Task statement:
Extract the first line through the line containing "ATOM 1 N N ." from the listing below, exactly as written.

(Beginning of Given information)

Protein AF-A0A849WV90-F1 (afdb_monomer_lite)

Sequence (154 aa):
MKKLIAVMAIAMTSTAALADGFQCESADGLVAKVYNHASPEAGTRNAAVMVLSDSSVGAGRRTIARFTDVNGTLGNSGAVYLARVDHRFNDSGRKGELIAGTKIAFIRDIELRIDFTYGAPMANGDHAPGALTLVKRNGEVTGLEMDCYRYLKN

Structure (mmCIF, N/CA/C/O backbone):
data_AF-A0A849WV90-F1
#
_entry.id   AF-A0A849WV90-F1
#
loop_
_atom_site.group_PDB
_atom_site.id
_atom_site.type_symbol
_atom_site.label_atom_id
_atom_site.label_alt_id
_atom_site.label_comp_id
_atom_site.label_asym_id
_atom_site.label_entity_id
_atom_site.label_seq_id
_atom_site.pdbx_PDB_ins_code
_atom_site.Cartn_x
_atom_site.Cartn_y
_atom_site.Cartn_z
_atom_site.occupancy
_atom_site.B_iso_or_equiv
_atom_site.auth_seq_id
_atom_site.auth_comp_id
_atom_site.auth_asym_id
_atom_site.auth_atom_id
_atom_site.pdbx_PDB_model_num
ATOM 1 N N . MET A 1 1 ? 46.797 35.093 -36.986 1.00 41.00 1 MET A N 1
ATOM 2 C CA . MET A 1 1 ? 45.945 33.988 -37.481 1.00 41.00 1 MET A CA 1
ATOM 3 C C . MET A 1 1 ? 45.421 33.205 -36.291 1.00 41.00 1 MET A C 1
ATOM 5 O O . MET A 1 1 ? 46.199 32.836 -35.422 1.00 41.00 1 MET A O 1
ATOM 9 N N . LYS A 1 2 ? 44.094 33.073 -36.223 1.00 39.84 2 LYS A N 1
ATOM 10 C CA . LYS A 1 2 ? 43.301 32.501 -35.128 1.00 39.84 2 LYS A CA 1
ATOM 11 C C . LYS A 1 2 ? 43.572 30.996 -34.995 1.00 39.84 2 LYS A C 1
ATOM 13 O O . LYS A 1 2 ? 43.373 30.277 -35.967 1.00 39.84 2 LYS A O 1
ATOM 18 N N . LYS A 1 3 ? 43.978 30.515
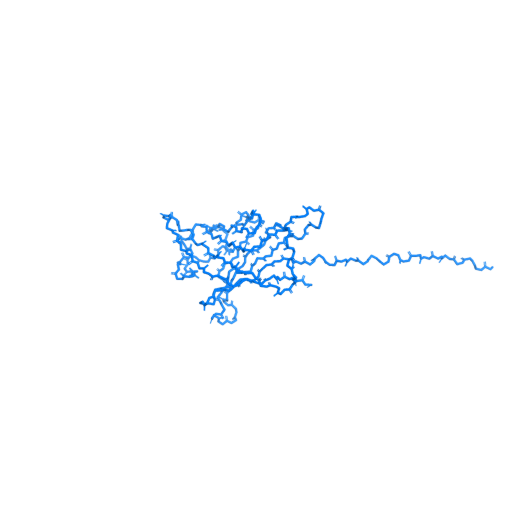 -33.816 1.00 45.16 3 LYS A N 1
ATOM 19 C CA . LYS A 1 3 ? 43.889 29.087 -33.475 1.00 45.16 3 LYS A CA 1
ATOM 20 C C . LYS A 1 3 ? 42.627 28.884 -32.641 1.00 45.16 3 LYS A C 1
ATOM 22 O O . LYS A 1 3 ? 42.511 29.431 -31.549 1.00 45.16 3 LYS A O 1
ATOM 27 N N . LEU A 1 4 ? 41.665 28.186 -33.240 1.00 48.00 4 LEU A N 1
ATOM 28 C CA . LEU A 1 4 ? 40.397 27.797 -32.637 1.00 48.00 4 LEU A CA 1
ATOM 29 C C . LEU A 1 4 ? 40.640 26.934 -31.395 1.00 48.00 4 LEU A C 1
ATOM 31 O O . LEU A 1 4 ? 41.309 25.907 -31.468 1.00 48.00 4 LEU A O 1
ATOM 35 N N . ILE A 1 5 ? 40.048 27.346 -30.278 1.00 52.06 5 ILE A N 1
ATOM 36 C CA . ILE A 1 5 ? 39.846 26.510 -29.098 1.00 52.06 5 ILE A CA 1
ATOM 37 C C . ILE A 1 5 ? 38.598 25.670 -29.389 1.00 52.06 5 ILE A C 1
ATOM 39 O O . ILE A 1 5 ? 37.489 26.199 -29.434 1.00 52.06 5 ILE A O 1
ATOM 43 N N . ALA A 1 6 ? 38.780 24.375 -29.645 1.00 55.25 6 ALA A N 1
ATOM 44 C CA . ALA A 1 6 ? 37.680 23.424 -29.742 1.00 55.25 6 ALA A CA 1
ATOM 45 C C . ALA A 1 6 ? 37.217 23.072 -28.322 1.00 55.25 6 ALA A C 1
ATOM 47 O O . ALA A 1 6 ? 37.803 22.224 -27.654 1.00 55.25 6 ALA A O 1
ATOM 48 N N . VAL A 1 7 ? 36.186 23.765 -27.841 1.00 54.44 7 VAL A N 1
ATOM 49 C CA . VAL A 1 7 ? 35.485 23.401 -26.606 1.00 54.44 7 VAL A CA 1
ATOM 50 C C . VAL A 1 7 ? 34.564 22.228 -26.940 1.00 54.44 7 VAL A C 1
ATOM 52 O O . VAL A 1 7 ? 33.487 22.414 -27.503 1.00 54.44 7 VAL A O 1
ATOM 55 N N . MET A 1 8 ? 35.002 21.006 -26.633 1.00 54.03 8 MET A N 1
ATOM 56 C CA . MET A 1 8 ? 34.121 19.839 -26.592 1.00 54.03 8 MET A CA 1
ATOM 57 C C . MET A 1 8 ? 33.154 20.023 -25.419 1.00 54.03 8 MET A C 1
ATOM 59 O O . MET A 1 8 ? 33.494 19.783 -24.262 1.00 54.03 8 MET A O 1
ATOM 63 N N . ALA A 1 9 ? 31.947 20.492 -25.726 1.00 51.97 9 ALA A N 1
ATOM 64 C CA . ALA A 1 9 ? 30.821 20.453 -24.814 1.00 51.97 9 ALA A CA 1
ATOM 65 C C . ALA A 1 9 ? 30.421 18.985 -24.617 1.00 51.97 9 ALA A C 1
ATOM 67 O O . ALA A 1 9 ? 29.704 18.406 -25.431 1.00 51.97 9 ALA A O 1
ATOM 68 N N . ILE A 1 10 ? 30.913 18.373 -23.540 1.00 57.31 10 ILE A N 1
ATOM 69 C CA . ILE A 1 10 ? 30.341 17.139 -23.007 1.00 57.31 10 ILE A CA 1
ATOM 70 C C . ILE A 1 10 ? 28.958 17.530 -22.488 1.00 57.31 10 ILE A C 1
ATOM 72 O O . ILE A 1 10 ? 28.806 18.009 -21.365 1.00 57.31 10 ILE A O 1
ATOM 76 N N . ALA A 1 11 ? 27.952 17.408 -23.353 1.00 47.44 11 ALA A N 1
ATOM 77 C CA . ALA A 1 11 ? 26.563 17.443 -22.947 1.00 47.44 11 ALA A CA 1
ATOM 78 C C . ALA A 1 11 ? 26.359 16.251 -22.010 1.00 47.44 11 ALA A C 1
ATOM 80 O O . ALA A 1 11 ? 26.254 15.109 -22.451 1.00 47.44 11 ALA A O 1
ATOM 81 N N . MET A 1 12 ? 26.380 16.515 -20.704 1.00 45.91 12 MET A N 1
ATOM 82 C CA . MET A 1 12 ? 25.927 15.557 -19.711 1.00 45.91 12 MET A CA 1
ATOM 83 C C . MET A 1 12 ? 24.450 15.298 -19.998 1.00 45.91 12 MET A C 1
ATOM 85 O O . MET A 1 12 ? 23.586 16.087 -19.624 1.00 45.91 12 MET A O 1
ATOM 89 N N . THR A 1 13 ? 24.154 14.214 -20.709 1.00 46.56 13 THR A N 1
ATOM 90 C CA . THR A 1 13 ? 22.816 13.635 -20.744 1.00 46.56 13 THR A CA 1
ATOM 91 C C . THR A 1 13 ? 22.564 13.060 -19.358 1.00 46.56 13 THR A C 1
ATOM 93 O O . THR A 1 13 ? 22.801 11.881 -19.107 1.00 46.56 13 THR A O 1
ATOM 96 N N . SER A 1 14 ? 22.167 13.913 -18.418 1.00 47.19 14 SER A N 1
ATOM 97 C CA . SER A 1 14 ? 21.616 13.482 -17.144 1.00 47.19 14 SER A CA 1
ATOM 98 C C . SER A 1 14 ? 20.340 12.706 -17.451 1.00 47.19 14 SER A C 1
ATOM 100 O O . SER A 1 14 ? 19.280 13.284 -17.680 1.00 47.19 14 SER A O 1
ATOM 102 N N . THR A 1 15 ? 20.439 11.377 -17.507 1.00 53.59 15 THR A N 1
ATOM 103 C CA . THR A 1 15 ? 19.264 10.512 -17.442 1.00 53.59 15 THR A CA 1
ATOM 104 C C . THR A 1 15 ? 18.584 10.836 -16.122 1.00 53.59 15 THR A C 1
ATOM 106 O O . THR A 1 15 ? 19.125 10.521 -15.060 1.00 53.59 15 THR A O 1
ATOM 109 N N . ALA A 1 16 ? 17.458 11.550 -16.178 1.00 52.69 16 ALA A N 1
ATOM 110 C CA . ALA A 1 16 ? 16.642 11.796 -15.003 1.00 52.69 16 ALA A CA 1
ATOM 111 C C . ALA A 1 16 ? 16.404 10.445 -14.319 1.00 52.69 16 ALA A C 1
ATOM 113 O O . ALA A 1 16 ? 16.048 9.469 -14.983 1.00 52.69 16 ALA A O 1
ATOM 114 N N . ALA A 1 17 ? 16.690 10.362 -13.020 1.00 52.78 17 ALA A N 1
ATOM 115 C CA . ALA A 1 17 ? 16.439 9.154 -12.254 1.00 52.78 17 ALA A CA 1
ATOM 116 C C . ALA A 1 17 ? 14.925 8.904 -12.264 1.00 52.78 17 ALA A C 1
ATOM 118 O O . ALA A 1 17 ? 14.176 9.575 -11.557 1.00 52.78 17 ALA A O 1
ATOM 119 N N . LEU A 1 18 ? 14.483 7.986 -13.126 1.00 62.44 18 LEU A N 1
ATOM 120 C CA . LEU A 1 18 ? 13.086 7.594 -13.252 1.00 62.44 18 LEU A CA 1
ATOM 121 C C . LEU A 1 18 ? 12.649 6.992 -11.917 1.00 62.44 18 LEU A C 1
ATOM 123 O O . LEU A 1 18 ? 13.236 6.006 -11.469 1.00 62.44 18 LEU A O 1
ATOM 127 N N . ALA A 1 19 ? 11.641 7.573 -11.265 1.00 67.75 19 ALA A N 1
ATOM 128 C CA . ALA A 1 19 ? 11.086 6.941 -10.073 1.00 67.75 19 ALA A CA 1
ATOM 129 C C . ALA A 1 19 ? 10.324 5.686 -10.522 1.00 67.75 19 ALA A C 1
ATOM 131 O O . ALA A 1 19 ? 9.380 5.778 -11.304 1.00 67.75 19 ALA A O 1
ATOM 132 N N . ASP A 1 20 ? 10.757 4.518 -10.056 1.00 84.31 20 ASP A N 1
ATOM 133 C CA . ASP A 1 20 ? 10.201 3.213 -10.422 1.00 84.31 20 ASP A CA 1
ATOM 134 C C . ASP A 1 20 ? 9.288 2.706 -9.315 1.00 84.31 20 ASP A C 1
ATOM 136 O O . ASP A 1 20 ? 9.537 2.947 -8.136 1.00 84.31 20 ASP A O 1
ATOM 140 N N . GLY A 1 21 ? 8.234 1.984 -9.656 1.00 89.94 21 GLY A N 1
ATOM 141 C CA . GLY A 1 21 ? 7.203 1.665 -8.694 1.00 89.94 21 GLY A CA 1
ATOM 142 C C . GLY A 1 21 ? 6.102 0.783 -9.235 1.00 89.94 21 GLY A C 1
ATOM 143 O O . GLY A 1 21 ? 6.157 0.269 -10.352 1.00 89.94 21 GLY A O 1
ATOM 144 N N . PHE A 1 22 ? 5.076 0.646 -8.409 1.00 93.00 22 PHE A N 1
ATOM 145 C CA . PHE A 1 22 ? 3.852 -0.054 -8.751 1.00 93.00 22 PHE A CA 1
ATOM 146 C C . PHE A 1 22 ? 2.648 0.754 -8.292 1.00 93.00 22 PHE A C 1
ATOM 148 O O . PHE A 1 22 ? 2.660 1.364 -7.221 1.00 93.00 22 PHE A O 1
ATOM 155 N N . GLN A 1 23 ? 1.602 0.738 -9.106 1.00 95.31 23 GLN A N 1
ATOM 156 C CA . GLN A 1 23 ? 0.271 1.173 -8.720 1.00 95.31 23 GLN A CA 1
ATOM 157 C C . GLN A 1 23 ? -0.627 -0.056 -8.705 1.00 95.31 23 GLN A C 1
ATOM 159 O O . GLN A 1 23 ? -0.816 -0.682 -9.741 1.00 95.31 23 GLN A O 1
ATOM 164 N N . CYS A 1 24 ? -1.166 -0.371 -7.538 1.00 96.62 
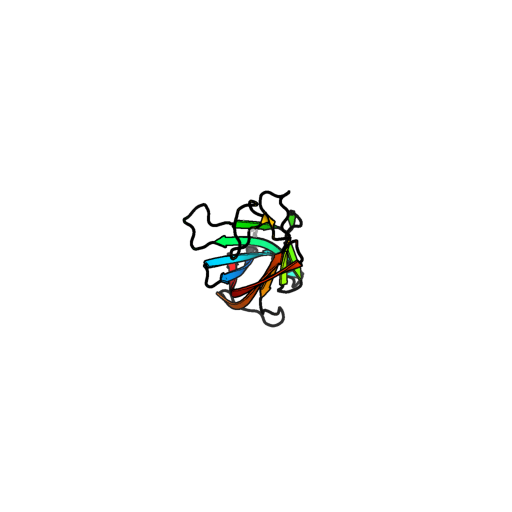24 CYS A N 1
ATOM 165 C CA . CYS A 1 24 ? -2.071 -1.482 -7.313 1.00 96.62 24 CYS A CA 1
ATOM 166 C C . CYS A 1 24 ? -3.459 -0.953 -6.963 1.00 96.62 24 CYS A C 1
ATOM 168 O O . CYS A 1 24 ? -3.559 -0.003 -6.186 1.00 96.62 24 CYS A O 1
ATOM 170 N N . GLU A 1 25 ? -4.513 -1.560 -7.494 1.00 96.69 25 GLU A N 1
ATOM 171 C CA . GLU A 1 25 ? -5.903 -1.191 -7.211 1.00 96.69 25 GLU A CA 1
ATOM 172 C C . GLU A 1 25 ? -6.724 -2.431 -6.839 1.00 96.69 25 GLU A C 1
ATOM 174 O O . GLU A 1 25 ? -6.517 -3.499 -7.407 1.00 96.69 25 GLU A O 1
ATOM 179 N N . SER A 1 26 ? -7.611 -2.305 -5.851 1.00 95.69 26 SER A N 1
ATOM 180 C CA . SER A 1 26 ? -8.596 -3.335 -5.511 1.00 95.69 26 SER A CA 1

(End of Given information)

Task result:
Protein AF-A0A849WV90-F1 (afdb_monomer_lite)

Sequence (154 aa):
MKKLIAVMAIAMTSTAALADGFQCESADGLVAKVYNHASPEAGTRNAAVMVLSDSSVGAGRRTIARFTDVNGTLGNSGAVYLARVDHRFNDSGRKGELIAGTKIAFIRDIELRIDFTYGAPMANGDHAPGALTLVKRNGEVTGLEMDCYRYLKN

Structure (mmCIF, N/CA/C/O backbone):
data_AF-A0A849WV90-F1
#
_entry.id   AF-A0A849WV90-F1
#
loop_
_atom_site.group_PDB
_atom_site.id
_atom_site.type_symbol
_atom_site.label_atom_id
_atom_site.label_alt_id
_atom_site.label_comp_id
_atom_site.label_asym_id
_atom_site.label_entity_id
_atom_site.label_seq_id
_atom_site.pdbx_PDB_ins_code
_atom_site.Cartn_x
_atom_site.Cartn_y
_atom_site.Cartn_z
_atom_site.occupancy
_atom_site.B_iso_or_equiv
_atom_site.auth_seq_id
_atom_site.auth_comp_id
_atom_site.auth_asym_id
_atom_site.auth_atom_id
_atom_site.pdbx_PDB_model_num
ATOM 1 N N . MET A 1 1 ? 46.797 35.093 -36.986 1.00 41.00 1 MET A N 1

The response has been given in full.